(Beginning of Data supplied)

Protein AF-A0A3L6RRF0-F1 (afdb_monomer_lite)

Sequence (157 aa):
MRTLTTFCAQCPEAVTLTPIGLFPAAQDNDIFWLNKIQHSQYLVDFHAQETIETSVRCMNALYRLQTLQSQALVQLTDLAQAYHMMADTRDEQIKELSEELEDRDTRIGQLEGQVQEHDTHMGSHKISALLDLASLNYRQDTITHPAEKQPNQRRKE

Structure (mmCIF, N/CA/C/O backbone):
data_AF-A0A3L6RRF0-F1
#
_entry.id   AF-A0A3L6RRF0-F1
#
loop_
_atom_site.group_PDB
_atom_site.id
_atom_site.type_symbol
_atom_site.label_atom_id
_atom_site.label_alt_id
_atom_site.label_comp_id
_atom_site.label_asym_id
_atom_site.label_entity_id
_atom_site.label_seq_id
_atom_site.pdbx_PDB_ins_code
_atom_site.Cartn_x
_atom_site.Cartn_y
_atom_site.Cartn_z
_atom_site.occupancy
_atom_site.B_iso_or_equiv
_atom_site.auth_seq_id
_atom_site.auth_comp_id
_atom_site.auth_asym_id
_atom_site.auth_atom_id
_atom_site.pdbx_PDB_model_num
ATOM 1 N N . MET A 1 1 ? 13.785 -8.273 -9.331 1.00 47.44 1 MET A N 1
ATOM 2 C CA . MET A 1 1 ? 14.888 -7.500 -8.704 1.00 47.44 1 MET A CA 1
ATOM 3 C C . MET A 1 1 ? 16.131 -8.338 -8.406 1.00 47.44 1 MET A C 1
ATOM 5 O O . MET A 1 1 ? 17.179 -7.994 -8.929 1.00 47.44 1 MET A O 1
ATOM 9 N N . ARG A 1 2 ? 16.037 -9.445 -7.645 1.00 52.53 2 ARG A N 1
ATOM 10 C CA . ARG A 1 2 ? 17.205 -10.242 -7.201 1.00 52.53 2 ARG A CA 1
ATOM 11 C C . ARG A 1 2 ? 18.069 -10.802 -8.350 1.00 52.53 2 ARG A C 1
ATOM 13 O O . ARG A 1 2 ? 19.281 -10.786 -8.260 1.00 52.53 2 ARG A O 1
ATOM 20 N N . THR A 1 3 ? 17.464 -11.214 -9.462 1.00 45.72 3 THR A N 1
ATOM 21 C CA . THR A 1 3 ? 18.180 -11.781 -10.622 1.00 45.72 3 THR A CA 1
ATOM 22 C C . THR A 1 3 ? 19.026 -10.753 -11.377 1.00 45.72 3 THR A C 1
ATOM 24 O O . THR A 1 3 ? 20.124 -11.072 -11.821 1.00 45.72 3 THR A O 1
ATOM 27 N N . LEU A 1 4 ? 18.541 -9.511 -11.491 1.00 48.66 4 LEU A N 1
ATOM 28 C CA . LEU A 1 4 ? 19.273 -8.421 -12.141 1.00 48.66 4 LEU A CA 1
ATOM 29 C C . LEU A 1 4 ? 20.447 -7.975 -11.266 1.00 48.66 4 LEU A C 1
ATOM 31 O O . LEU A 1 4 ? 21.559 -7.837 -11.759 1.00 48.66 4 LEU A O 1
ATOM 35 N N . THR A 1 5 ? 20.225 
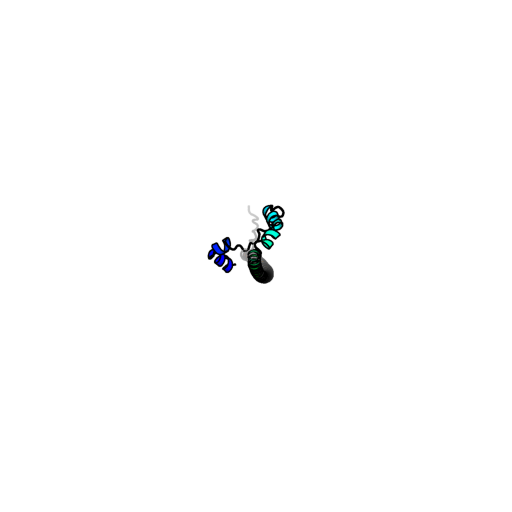-7.822 -9.956 1.00 55.97 5 THR A N 1
ATOM 36 C CA . THR A 1 5 ? 21.304 -7.492 -9.019 1.00 55.97 5 THR A CA 1
ATOM 37 C C . THR A 1 5 ? 22.353 -8.600 -8.934 1.00 55.97 5 THR A C 1
ATOM 39 O O . THR A 1 5 ? 23.540 -8.297 -8.889 1.00 55.97 5 THR A O 1
ATOM 42 N N . THR A 1 6 ? 21.953 -9.874 -8.991 1.00 65.00 6 THR A N 1
ATOM 43 C CA . THR A 1 6 ? 22.887 -11.009 -9.052 1.00 65.00 6 THR A CA 1
ATOM 44 C C . THR A 1 6 ? 23.690 -11.031 -10.357 1.00 65.00 6 THR A C 1
ATOM 46 O O . THR A 1 6 ? 24.905 -11.190 -10.305 1.00 65.00 6 THR A O 1
ATOM 49 N N . PHE A 1 7 ? 23.054 -10.804 -11.509 1.00 62.25 7 PHE A N 1
ATOM 50 C CA . PHE A 1 7 ? 23.739 -10.729 -12.804 1.00 62.25 7 PHE A CA 1
ATOM 51 C C . PHE A 1 7 ? 24.747 -9.569 -12.861 1.00 62.25 7 PHE A C 1
ATOM 53 O O . PHE A 1 7 ? 25.900 -9.771 -13.239 1.00 62.25 7 PHE A O 1
ATOM 60 N N . CYS A 1 8 ? 24.355 -8.373 -12.406 1.00 58.31 8 CYS A N 1
ATOM 61 C CA . CYS A 1 8 ? 25.243 -7.208 -12.355 1.00 58.31 8 CYS A CA 1
ATOM 62 C C . CYS A 1 8 ? 26.439 -7.415 -11.412 1.00 58.31 8 CYS A C 1
ATOM 64 O O . CYS A 1 8 ? 27.527 -6.920 -11.691 1.00 58.31 8 CYS A O 1
ATOM 66 N N . ALA A 1 9 ? 26.258 -8.160 -10.317 1.00 70.44 9 ALA A N 1
ATOM 67 C CA . ALA A 1 9 ? 27.345 -8.500 -9.402 1.00 70.44 9 ALA A CA 1
ATOM 68 C C . ALA A 1 9 ? 28.299 -9.569 -9.969 1.00 70.44 9 ALA A C 1
ATOM 70 O O . ALA A 1 9 ? 29.478 -9.577 -9.628 1.00 70.44 9 ALA A O 1
ATOM 71 N N . GLN A 1 10 ? 27.803 -10.473 -10.820 1.00 72.88 10 GLN A N 1
ATOM 72 C CA . GLN A 1 10 ? 28.573 -11.595 -11.372 1.00 72.88 10 GLN A CA 1
ATOM 73 C C . GLN A 1 10 ? 29.301 -11.258 -12.677 1.00 72.88 10 GLN A C 1
ATOM 75 O O . GLN A 1 10 ? 30.273 -11.928 -13.018 1.00 72.88 10 GLN A O 1
ATOM 80 N N . CYS A 1 11 ? 28.862 -10.232 -13.410 1.00 55.53 11 CYS A N 1
ATOM 81 C CA . CYS A 1 11 ? 29.463 -9.845 -14.688 1.00 55.53 11 CYS A CA 1
ATOM 82 C C . CYS A 1 11 ? 29.739 -8.330 -14.774 1.00 55.53 11 CYS A C 1
ATOM 84 O O . CYS A 1 11 ? 29.201 -7.664 -15.661 1.00 55.53 11 CYS A O 1
ATOM 86 N N . PRO A 1 12 ? 30.588 -7.767 -13.891 1.00 63.03 12 PRO A N 1
ATOM 87 C CA . PRO A 1 12 ? 30.876 -6.332 -13.868 1.00 63.03 12 PRO A CA 1
ATOM 88 C C . PRO A 1 12 ? 31.503 -5.835 -15.178 1.00 63.03 12 PRO A C 1
ATOM 90 O O . PRO A 1 12 ? 31.146 -4.759 -15.642 1.00 63.03 12 PRO A O 1
ATOM 93 N N . GLU A 1 13 ? 32.348 -6.638 -15.832 1.00 50.66 13 GLU A N 1
ATOM 94 C CA . GLU A 1 13 ? 32.924 -6.299 -17.143 1.00 50.66 13 GLU A CA 1
ATOM 95 C C . GLU A 1 13 ? 31.888 -6.255 -18.269 1.00 50.66 13 GLU A C 1
ATOM 97 O O . GLU A 1 13 ? 31.972 -5.399 -19.139 1.00 50.66 13 GLU A O 1
ATOM 102 N N . ALA A 1 14 ? 30.863 -7.111 -18.253 1.00 54.59 14 ALA A N 1
ATOM 103 C CA . ALA A 1 14 ? 29.784 -7.026 -19.239 1.00 54.59 14 ALA A CA 1
ATOM 104 C C . ALA A 1 14 ? 28.932 -5.759 -19.029 1.00 54.59 14 ALA A C 1
ATOM 106 O O . ALA A 1 14 ? 28.444 -5.165 -19.987 1.00 54.59 14 ALA A O 1
ATOM 107 N N . VAL A 1 15 ? 28.788 -5.302 -17.783 1.00 56.50 15 VAL A N 1
ATOM 108 C CA . VAL A 1 15 ? 28.081 -4.054 -17.457 1.00 56.50 15 VAL A CA 1
ATOM 109 C C . VAL A 1 15 ? 28.895 -2.818 -17.869 1.00 56.50 15 VAL A C 1
ATOM 111 O O . VAL A 1 15 ? 28.307 -1.831 -18.307 1.00 56.50 15 VAL A O 1
ATOM 114 N N . THR A 1 16 ? 30.229 -2.860 -17.766 1.00 52.69 16 THR A N 1
ATOM 115 C CA . THR A 1 16 ? 31.111 -1.722 -18.089 1.00 52.69 16 THR A CA 1
ATOM 116 C C . THR A 1 16 ? 31.555 -1.670 -19.553 1.00 52.69 16 THR A C 1
ATOM 118 O O . THR A 1 16 ? 31.692 -0.576 -20.095 1.00 52.69 16 THR A O 1
ATOM 121 N N . LEU A 1 17 ? 31.768 -2.818 -20.206 1.00 45.47 17 LEU A N 1
ATOM 122 C CA . LEU A 1 17 ? 32.250 -2.915 -21.594 1.00 45.47 17 LEU A CA 1
ATOM 123 C C . LEU A 1 17 ? 31.117 -2.982 -22.621 1.00 45.47 17 LEU A C 1
ATOM 125 O O . LEU A 1 17 ? 31.307 -2.603 -23.775 1.00 45.47 17 LEU A O 1
ATOM 129 N N . THR A 1 18 ? 29.930 -3.433 -22.214 1.00 51.31 18 THR A N 1
ATOM 130 C CA . THR A 1 18 ? 28.715 -3.385 -23.036 1.00 51.31 18 THR A CA 1
ATOM 131 C C . THR A 1 18 ? 27.616 -2.640 -22.294 1.00 51.31 18 THR A C 1
ATOM 133 O O . THR A 1 18 ? 26.623 -3.249 -21.884 1.00 51.31 18 THR A O 1
ATOM 136 N N . PRO A 1 19 ? 27.757 -1.317 -22.091 1.00 47.91 19 PRO A N 1
ATOM 137 C CA . PRO A 1 19 ? 26.638 -0.549 -21.591 1.00 47.91 19 PRO A CA 1
ATOM 138 C C . PRO A 1 19 ? 25.488 -0.716 -22.591 1.00 47.91 19 PRO A C 1
ATOM 140 O O . PRO A 1 19 ? 25.647 -0.487 -23.793 1.00 47.91 19 PRO A O 1
ATOM 143 N N . ILE A 1 20 ? 24.308 -1.105 -22.100 1.00 50.75 20 ILE A N 1
ATOM 144 C CA . ILE A 1 20 ? 23.040 -0.810 -22.778 1.00 50.75 20 ILE A CA 1
ATOM 145 C C . ILE A 1 20 ? 22.912 0.715 -22.733 1.00 50.75 20 ILE A C 1
ATOM 147 O O . ILE A 1 20 ? 22.291 1.293 -21.852 1.00 50.75 20 ILE A O 1
ATOM 151 N N . GLY A 1 21 ? 23.663 1.368 -23.602 1.00 47.97 21 GLY A N 1
ATOM 152 C CA . GLY A 1 21 ? 24.031 2.763 -23.485 1.00 47.97 21 GLY A CA 1
ATOM 153 C C . GLY A 1 21 ? 24.718 3.144 -24.771 1.00 47.97 21 GLY A C 1
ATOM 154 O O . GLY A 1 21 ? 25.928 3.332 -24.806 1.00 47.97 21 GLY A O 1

(End of Data supplied)

Problem statement: From the line that has "ATOM 102 N N" through the line that has "ATOM 137 C CA", copy every line exactly as it appears above, and leave out all others.

Solution:
ATOM 102 N N . ALA A 1 14 ? 30.863 -7.111 -18.253 1.00 54.59 14 ALA A N 1
ATOM 103 C CA . ALA A 1 14 ? 29.784 -7.026 -19.239 1.00 54.59 14 ALA A CA 1
ATOM 104 C C . ALA A 1 14 ? 28.932 -5.759 -19.029 1.00 54.59 14 ALA A C 1
ATOM 106 O O . ALA A 1 14 ? 28.444 -5.165 -19.987 1.00 54.59 14 ALA A O 1
ATOM 107 N N . VAL A 1 15 ? 28.788 -5.302 -17.783 1.00 56.50 15 VAL A N 1
ATOM 108 C CA . VAL A 1 15 ? 28.081 -4.054 -17.457 1.00 56.50 15 VAL A CA 1
ATOM 109 C C . VAL A 1 15 ? 28.895 -2.818 -17.869 1.00 56.50 15 VAL A C 1
ATOM 111 O O . VAL A 1 15 ? 28.307 -1.831 -18.307 1.00 56.50 15 VAL A O 1
ATOM 114 N N . THR A 1 16 ? 30.229 -2.860 -17.766 1.00 52.69 16 THR A N 1
ATOM 115 C CA . THR A 1 16 ? 31.111 -1.722 -18.089 1.00 52.69 16 THR A CA 1
ATOM 116 C C . THR A 1 16 ? 31.555 -1.670 -19.553 1.00 52.69 16 THR A C 1
ATOM 118 O O . THR A 1 16 ? 31.692 -0.576 -20.095 1.00 52.69 16 THR A O 1
ATOM 121 N N . LEU A 1 17 ? 31.768 -2.818 -20.206 1.00 45.47 17 LEU A N 1
ATOM 122 C CA . LEU A 1 17 ? 32.250 -2.915 -21.594 1.00 45.47 17 LEU A CA 1
ATOM 123 C C . LEU A 1 17 ? 31.117 -2.982 -22.621 1.00 45.47 17 LEU A C 1
ATOM 125 O O . LEU A 1 17 ? 31.307 -2.603 -23.775 1.00 45.47 17 LEU A O 1
ATOM 129 N N . THR A 1 18 ? 29.930 -3.433 -22.214 1.00 51.31 18 THR A N 1
ATOM 130 C CA . THR A 1 18 ? 28.715 -3.385 -23.036 1.00 51.31 18 THR A CA 1
ATOM 131 C C . THR A 1 18 ? 27.616 -2.640 -22.294 1.00 51.31 18 THR A C 1
ATOM 133 O O . THR A 1 18 ? 26.623 -3.249 -21.884 1.00 51.31 18 THR A O 1
ATOM 136 N N . PRO A 1 19 ? 27.757 -1.317 -22.091 1.00 47.91 19 PRO A N 1
ATOM 137 C CA . PRO A 1 19 ? 26.638 -0.549 -21.591 1.00 47.91 19 PRO A CA 1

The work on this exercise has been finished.